← Writing index
February 10, 2026 · 12 min read · Yash Chouriya

Building Production RAG Pipelines: Lessons from the Trenches

A RAG demo takes an afternoon. A RAG system that users trust takes months. I learned this the hard way building document-heavy AI products, where a wrong answer isn't a quirky screenshot for social media — it's a real cost for a real user.

This post is a collection of things I wish someone had told me before my first production RAG deployment.


The Demo-to-Production Gap

The naive pipeline everyone starts with looks like this:

  1. Split documents into chunks
  2. Embed the chunks, store vectors
  3. Embed the query, fetch top-k by cosine similarity
  4. Stuff the chunks into the prompt and generate

It works shockingly well on the five documents you test with. Then you load ten thousand real documents and the cracks appear: retrieval pulls the wrong sections, answers cite stale versions, and the model confidently summarizes context that has nothing to do with the question.

Every fix below addresses one of those cracks.


Chunking Is a Product Decision, Not a Preprocessing Step

The most common mistake I see is treating chunking as a fixed constant — chunk_size=1000, overlap=200 — copied from a tutorial.

Chunk boundaries decide what the model can see together. If a medical document has a diagnosis on page 2 and the supporting lab values on page 4, fixed-size chunks guarantee the model never sees both at once.
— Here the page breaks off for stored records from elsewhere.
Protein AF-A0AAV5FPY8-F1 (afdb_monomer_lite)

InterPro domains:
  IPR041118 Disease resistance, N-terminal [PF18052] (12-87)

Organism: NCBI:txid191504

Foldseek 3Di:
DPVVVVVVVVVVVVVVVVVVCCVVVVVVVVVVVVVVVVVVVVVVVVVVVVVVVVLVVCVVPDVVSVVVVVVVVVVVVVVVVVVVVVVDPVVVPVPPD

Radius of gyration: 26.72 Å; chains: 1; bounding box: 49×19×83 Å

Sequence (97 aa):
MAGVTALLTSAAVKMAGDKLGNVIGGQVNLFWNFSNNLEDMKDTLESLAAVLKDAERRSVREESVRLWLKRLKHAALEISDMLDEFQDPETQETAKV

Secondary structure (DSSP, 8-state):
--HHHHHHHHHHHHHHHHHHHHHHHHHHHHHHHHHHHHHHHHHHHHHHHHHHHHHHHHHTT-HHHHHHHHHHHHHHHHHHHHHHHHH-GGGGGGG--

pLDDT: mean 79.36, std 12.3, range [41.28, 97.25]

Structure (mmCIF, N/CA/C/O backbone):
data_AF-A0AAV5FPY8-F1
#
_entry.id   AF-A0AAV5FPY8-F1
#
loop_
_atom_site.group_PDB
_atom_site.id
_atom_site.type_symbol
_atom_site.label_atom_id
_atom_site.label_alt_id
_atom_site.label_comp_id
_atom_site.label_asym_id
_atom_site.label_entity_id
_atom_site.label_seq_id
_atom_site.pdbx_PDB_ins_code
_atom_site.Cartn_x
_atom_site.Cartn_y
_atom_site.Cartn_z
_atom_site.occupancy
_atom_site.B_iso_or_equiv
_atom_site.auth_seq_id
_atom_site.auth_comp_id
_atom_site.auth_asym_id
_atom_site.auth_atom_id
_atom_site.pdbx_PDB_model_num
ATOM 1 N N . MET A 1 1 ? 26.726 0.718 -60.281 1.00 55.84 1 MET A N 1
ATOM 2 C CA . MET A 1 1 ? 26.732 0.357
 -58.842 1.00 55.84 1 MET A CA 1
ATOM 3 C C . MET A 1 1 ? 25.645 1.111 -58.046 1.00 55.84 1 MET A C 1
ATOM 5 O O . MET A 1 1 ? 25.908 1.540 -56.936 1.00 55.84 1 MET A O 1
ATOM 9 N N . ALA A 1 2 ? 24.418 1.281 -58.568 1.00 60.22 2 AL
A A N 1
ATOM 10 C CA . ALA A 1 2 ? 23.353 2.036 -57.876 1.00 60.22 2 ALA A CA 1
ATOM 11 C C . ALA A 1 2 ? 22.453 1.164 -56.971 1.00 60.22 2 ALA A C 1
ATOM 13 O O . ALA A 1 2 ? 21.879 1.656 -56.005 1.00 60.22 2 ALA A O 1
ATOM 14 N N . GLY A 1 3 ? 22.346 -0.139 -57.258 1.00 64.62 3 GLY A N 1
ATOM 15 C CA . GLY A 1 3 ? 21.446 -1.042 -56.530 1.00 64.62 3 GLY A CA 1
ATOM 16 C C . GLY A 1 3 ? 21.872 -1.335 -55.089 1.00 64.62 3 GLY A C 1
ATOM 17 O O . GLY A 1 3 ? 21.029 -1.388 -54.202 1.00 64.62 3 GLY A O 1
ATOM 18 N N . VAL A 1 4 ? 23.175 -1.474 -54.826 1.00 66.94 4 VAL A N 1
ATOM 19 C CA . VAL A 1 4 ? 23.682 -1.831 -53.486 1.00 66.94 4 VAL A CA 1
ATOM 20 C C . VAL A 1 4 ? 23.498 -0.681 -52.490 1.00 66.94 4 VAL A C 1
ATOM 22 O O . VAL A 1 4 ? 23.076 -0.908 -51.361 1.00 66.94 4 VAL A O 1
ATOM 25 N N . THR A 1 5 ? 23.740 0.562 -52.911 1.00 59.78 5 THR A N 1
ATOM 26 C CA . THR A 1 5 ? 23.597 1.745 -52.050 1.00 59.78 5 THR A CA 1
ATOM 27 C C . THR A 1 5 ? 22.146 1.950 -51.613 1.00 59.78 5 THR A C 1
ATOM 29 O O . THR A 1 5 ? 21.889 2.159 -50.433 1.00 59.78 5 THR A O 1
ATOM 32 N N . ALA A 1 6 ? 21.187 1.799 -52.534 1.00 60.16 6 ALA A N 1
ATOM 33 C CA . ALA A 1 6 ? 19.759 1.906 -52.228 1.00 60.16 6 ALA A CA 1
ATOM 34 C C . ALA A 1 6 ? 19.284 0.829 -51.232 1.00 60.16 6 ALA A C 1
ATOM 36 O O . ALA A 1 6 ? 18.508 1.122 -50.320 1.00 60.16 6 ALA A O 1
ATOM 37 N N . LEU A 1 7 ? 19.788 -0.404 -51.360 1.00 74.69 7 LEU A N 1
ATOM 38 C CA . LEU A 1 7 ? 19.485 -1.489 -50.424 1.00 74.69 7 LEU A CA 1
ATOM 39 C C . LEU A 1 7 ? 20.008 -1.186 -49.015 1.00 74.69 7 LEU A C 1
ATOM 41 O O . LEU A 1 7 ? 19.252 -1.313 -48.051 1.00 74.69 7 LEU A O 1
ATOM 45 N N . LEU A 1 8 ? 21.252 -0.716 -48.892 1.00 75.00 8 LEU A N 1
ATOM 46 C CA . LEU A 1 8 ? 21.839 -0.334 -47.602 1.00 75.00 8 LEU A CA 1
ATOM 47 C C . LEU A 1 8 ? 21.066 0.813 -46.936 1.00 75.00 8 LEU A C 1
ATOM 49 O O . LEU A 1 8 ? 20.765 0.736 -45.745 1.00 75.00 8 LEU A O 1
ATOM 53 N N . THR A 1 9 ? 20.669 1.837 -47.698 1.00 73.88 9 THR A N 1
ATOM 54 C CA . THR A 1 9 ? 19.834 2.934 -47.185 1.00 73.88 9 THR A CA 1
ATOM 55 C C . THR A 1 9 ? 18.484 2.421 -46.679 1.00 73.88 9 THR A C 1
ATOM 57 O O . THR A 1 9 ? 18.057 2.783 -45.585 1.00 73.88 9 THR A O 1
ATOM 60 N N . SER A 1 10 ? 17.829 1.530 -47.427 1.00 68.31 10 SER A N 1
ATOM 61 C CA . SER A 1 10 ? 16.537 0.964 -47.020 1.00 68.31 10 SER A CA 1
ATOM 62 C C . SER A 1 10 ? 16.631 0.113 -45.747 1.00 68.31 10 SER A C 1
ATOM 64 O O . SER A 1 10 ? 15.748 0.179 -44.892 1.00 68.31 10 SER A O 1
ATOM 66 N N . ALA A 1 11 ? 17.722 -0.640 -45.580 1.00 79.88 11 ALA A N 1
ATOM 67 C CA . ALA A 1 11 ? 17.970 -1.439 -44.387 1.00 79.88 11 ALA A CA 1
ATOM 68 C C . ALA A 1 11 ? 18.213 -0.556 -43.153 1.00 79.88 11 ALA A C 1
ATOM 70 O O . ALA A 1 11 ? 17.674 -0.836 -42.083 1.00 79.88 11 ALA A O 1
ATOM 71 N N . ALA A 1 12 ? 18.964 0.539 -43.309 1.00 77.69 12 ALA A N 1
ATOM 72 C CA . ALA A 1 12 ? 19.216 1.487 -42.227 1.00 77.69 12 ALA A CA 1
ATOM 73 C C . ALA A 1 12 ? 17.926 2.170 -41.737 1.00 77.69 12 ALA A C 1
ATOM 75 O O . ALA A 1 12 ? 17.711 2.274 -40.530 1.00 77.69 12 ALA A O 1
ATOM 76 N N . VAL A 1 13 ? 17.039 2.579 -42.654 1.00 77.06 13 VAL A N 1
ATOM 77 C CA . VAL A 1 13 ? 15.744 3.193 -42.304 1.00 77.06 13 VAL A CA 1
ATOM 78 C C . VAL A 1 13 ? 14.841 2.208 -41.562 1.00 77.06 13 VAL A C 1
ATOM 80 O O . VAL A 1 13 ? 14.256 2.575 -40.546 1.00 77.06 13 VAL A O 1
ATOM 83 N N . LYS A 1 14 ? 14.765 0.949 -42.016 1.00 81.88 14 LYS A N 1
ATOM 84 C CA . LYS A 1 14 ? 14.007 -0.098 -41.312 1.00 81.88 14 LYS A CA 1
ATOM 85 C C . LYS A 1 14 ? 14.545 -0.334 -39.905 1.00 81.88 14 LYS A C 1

What works better in practice:

  • Structure-aware splitting. Split on headings, sections, and tables first; only fall back to fixed sizes inside long sections.
  • Parent-child chunks. Embed small chunks (precise retrieval), but hand the model the parent section (full context). This single change fixed more bad answers for me than any model upgrade.
  • Metadata on every chunk. Source, section title, page, document date. You will need it for filtering and for citations.
1def build_chunks(document): 2 for section in split_by_structure(document): 3 parent_id = store_parent(section) 4 for child in sliding_window(section.text, size=400, overlap=80): 5 yield Chunk( 6 text=child, 7 parent_id=parent_id, 8 metadata={ 9 "source": document.source, 10 "section": section.title, 11 "updated_at": document.updated_at, 12 }, 13 )

Retrieval: Cosine Similarity Is Not Enough

Pure vector search fails in two predictable ways: it misses exact identifiers (codes, names, SKUs — embeddings blur them), and it happily returns similar-looking but wrong sections.
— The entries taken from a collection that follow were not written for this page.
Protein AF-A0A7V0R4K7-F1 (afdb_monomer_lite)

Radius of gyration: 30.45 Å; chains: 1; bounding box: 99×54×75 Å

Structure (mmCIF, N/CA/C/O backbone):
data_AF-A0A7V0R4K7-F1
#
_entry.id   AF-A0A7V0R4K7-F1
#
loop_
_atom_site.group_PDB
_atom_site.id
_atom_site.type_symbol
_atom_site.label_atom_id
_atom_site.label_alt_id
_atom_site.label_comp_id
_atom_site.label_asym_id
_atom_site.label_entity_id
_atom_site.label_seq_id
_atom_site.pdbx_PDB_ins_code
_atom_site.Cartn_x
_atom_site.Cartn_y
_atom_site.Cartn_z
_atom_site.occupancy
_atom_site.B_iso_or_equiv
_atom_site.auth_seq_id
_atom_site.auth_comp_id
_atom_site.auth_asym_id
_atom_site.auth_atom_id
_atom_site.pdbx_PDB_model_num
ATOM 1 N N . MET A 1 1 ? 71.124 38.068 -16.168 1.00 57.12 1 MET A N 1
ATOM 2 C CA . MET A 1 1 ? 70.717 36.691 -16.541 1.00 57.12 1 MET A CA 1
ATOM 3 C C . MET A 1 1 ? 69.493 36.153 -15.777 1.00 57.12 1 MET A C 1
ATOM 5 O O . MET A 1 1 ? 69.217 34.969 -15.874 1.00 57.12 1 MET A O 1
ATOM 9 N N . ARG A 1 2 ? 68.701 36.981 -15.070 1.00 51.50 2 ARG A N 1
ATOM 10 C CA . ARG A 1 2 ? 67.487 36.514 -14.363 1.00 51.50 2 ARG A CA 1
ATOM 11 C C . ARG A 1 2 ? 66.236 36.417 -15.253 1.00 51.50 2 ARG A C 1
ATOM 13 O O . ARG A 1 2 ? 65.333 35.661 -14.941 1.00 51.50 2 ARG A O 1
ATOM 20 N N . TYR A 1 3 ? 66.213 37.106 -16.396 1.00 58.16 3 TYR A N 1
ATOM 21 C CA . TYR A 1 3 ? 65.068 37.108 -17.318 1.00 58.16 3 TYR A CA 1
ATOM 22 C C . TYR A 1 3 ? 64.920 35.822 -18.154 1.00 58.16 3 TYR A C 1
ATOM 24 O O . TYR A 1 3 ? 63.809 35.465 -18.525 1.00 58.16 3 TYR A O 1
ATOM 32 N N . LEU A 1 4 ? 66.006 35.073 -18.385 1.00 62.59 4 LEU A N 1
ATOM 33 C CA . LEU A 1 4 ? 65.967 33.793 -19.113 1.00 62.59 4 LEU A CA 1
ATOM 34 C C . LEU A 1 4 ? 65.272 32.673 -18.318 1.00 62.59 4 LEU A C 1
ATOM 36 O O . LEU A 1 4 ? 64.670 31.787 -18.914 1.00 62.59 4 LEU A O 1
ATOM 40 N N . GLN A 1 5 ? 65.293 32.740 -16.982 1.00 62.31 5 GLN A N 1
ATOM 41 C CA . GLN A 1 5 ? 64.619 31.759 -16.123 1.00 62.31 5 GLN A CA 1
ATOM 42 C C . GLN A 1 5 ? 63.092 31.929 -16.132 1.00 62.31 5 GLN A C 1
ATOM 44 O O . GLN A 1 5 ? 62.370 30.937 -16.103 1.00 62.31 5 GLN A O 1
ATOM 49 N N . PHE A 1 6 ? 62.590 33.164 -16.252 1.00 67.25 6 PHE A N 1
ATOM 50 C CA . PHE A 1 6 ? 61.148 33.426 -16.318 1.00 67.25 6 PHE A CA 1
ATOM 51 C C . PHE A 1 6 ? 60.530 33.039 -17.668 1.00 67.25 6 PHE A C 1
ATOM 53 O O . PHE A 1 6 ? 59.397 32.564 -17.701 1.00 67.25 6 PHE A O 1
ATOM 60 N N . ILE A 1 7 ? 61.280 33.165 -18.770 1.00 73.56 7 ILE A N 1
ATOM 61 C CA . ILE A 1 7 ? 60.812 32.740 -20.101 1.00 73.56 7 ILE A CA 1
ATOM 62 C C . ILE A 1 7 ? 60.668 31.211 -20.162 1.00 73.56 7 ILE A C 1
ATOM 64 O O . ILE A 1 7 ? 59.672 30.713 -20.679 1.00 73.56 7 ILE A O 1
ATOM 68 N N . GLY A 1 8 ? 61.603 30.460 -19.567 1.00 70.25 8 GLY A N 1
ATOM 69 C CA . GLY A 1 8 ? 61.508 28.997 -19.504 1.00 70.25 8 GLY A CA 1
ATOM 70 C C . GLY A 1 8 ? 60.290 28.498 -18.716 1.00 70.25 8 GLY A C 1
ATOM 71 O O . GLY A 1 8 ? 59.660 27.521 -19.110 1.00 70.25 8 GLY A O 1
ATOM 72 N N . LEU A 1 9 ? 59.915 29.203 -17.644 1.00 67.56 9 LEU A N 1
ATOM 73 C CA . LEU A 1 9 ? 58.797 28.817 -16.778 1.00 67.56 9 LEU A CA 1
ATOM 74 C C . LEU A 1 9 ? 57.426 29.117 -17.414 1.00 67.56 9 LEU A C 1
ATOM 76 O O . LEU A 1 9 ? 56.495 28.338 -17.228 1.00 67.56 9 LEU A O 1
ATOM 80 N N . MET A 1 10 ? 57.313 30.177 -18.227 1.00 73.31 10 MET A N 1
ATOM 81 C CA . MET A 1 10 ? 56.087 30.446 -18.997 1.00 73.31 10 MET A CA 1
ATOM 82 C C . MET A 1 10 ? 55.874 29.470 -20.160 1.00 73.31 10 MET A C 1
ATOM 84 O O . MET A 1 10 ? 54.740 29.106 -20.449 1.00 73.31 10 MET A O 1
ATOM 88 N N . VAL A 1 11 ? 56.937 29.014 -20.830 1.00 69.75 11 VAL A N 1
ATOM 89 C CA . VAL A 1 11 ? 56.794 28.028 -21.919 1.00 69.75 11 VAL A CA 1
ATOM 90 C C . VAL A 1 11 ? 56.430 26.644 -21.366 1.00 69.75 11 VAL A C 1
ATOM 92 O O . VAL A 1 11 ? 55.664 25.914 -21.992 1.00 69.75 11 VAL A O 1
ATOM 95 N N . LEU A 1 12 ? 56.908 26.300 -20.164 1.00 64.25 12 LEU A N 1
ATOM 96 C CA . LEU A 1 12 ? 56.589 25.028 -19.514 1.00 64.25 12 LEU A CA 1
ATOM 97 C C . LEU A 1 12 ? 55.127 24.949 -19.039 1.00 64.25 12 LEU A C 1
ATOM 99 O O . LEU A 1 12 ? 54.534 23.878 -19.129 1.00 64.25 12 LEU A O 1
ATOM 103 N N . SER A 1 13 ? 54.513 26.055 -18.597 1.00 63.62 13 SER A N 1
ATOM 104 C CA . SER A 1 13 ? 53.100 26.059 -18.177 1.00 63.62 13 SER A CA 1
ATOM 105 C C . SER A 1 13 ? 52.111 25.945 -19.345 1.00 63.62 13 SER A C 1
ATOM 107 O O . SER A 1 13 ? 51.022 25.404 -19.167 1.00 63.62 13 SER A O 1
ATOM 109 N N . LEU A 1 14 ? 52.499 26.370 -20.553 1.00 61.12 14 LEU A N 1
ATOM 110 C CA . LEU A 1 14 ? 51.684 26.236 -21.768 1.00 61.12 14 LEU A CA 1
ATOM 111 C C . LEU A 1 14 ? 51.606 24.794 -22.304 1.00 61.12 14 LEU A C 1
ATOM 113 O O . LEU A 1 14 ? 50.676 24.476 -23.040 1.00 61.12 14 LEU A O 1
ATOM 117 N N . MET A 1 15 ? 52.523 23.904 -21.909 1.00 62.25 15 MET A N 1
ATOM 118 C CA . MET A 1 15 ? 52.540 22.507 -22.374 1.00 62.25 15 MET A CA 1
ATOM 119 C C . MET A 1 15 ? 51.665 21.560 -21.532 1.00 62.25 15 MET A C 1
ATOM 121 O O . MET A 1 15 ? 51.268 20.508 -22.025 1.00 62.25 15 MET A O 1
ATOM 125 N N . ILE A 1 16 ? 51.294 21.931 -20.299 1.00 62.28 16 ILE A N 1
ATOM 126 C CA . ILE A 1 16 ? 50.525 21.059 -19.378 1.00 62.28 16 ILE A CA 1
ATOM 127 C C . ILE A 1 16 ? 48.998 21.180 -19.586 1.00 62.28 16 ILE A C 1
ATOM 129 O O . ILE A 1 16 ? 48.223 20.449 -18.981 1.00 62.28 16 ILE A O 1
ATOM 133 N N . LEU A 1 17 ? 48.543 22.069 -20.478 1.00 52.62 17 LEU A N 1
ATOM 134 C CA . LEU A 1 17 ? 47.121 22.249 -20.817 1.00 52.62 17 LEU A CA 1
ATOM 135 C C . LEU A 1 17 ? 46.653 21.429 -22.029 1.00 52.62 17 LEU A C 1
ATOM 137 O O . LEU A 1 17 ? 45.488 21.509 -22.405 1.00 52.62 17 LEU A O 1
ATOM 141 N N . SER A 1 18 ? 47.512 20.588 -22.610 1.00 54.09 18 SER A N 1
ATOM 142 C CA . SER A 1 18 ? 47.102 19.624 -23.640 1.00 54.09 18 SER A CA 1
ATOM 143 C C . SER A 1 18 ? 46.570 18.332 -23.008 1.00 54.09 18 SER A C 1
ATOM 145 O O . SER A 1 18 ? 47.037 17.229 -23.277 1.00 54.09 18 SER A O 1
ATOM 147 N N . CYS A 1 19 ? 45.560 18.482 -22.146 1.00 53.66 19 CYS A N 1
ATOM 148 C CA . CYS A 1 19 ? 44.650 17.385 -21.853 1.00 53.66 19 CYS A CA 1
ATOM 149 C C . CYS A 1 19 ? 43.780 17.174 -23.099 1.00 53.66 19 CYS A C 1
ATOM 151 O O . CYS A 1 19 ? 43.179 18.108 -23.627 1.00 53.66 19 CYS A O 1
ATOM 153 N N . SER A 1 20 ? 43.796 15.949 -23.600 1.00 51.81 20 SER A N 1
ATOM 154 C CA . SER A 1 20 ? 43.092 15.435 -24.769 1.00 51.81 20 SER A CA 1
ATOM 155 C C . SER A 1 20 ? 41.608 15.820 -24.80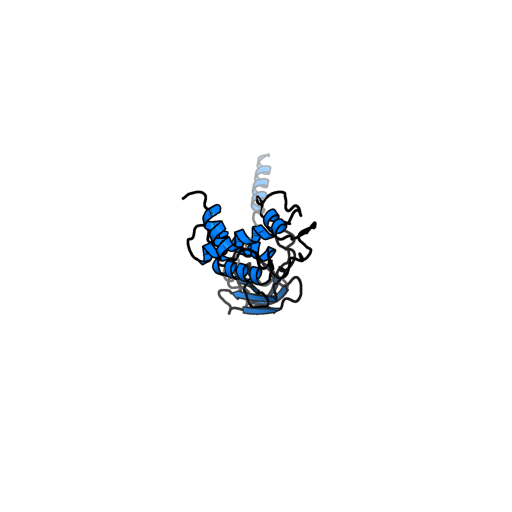8 1.00 51.81 20 SER A C 1
ATOM 157 O O . SER A 1 20 ? 40.755 15.107 -24.284 1.00 51.81 20 SER A O 1
ATOM 159 N N . GLY A 1 21 ? 41.295 16.920 -25.492 1.00 49.50 21 GLY A N 1
ATOM 160 C CA . GLY A 1 21 ? 39.963 17.211 -26.010 1.00 49.50 21 GLY A CA 1
ATOM 161 C C . GLY A 1 21 ? 39.713 16.371 -27.258 1.00 49.50 21 GLY A C 1
ATOM 162 O O . GLY A 1 21 ? 39.907 16.840 -28.378 1.00 49.50 21 GLY A O 1
ATOM 163 N N . GLY A 1 22 ? 39.339 15.107 -27.060 1.00 51.12 22 GLY A N 1
ATOM 164 C CA . GLY A 1 22 ? 38.774 14.285 -28.121 1.00 51.12 22 GLY A CA 1
ATOM 165 C C . GLY A 1 22 ? 37.430 14.874 -28.537 1.00 51.12 22 GLY A C 1
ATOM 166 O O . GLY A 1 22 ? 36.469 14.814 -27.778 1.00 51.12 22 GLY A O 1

The production answer is hybrid retrieval + reranking:

  • Combine vector search with keyword search (BM25 or Postgres full-text) and merge results. With PgVector this lives in one database, one query away.
  • Rerank the merged candidates with a cross-encoder or an LLM scoring pass, then keep the top handful.
1-- PgVector + full-text in one shot, merged in the application layer 2SELECT id, text, 1 - (embedding <=> $1) AS vec_score 3FROM chunks 4WHERE metadata->>'source' = ANY($2) 5ORDER BY embedding <=> $1 6LIMIT 25;

Two practical notes:

  • Filter before you search. Tenant, document set, date range. Most "hallucinations" I debugged were actually retrieval pulling from the wrong corpus.
  • Top-k is a latency and cost dial. Retrieve wide (20–50), rerank hard, pass 3–6 chunks to the model. Stuffing 20 chunks into the prompt makes answers worse, not better — the model anchors on irrelevant context.

The Part Everyone Skips: Evaluation

You cannot improve what you don't measure, and "the answers feel better" is not a measurement.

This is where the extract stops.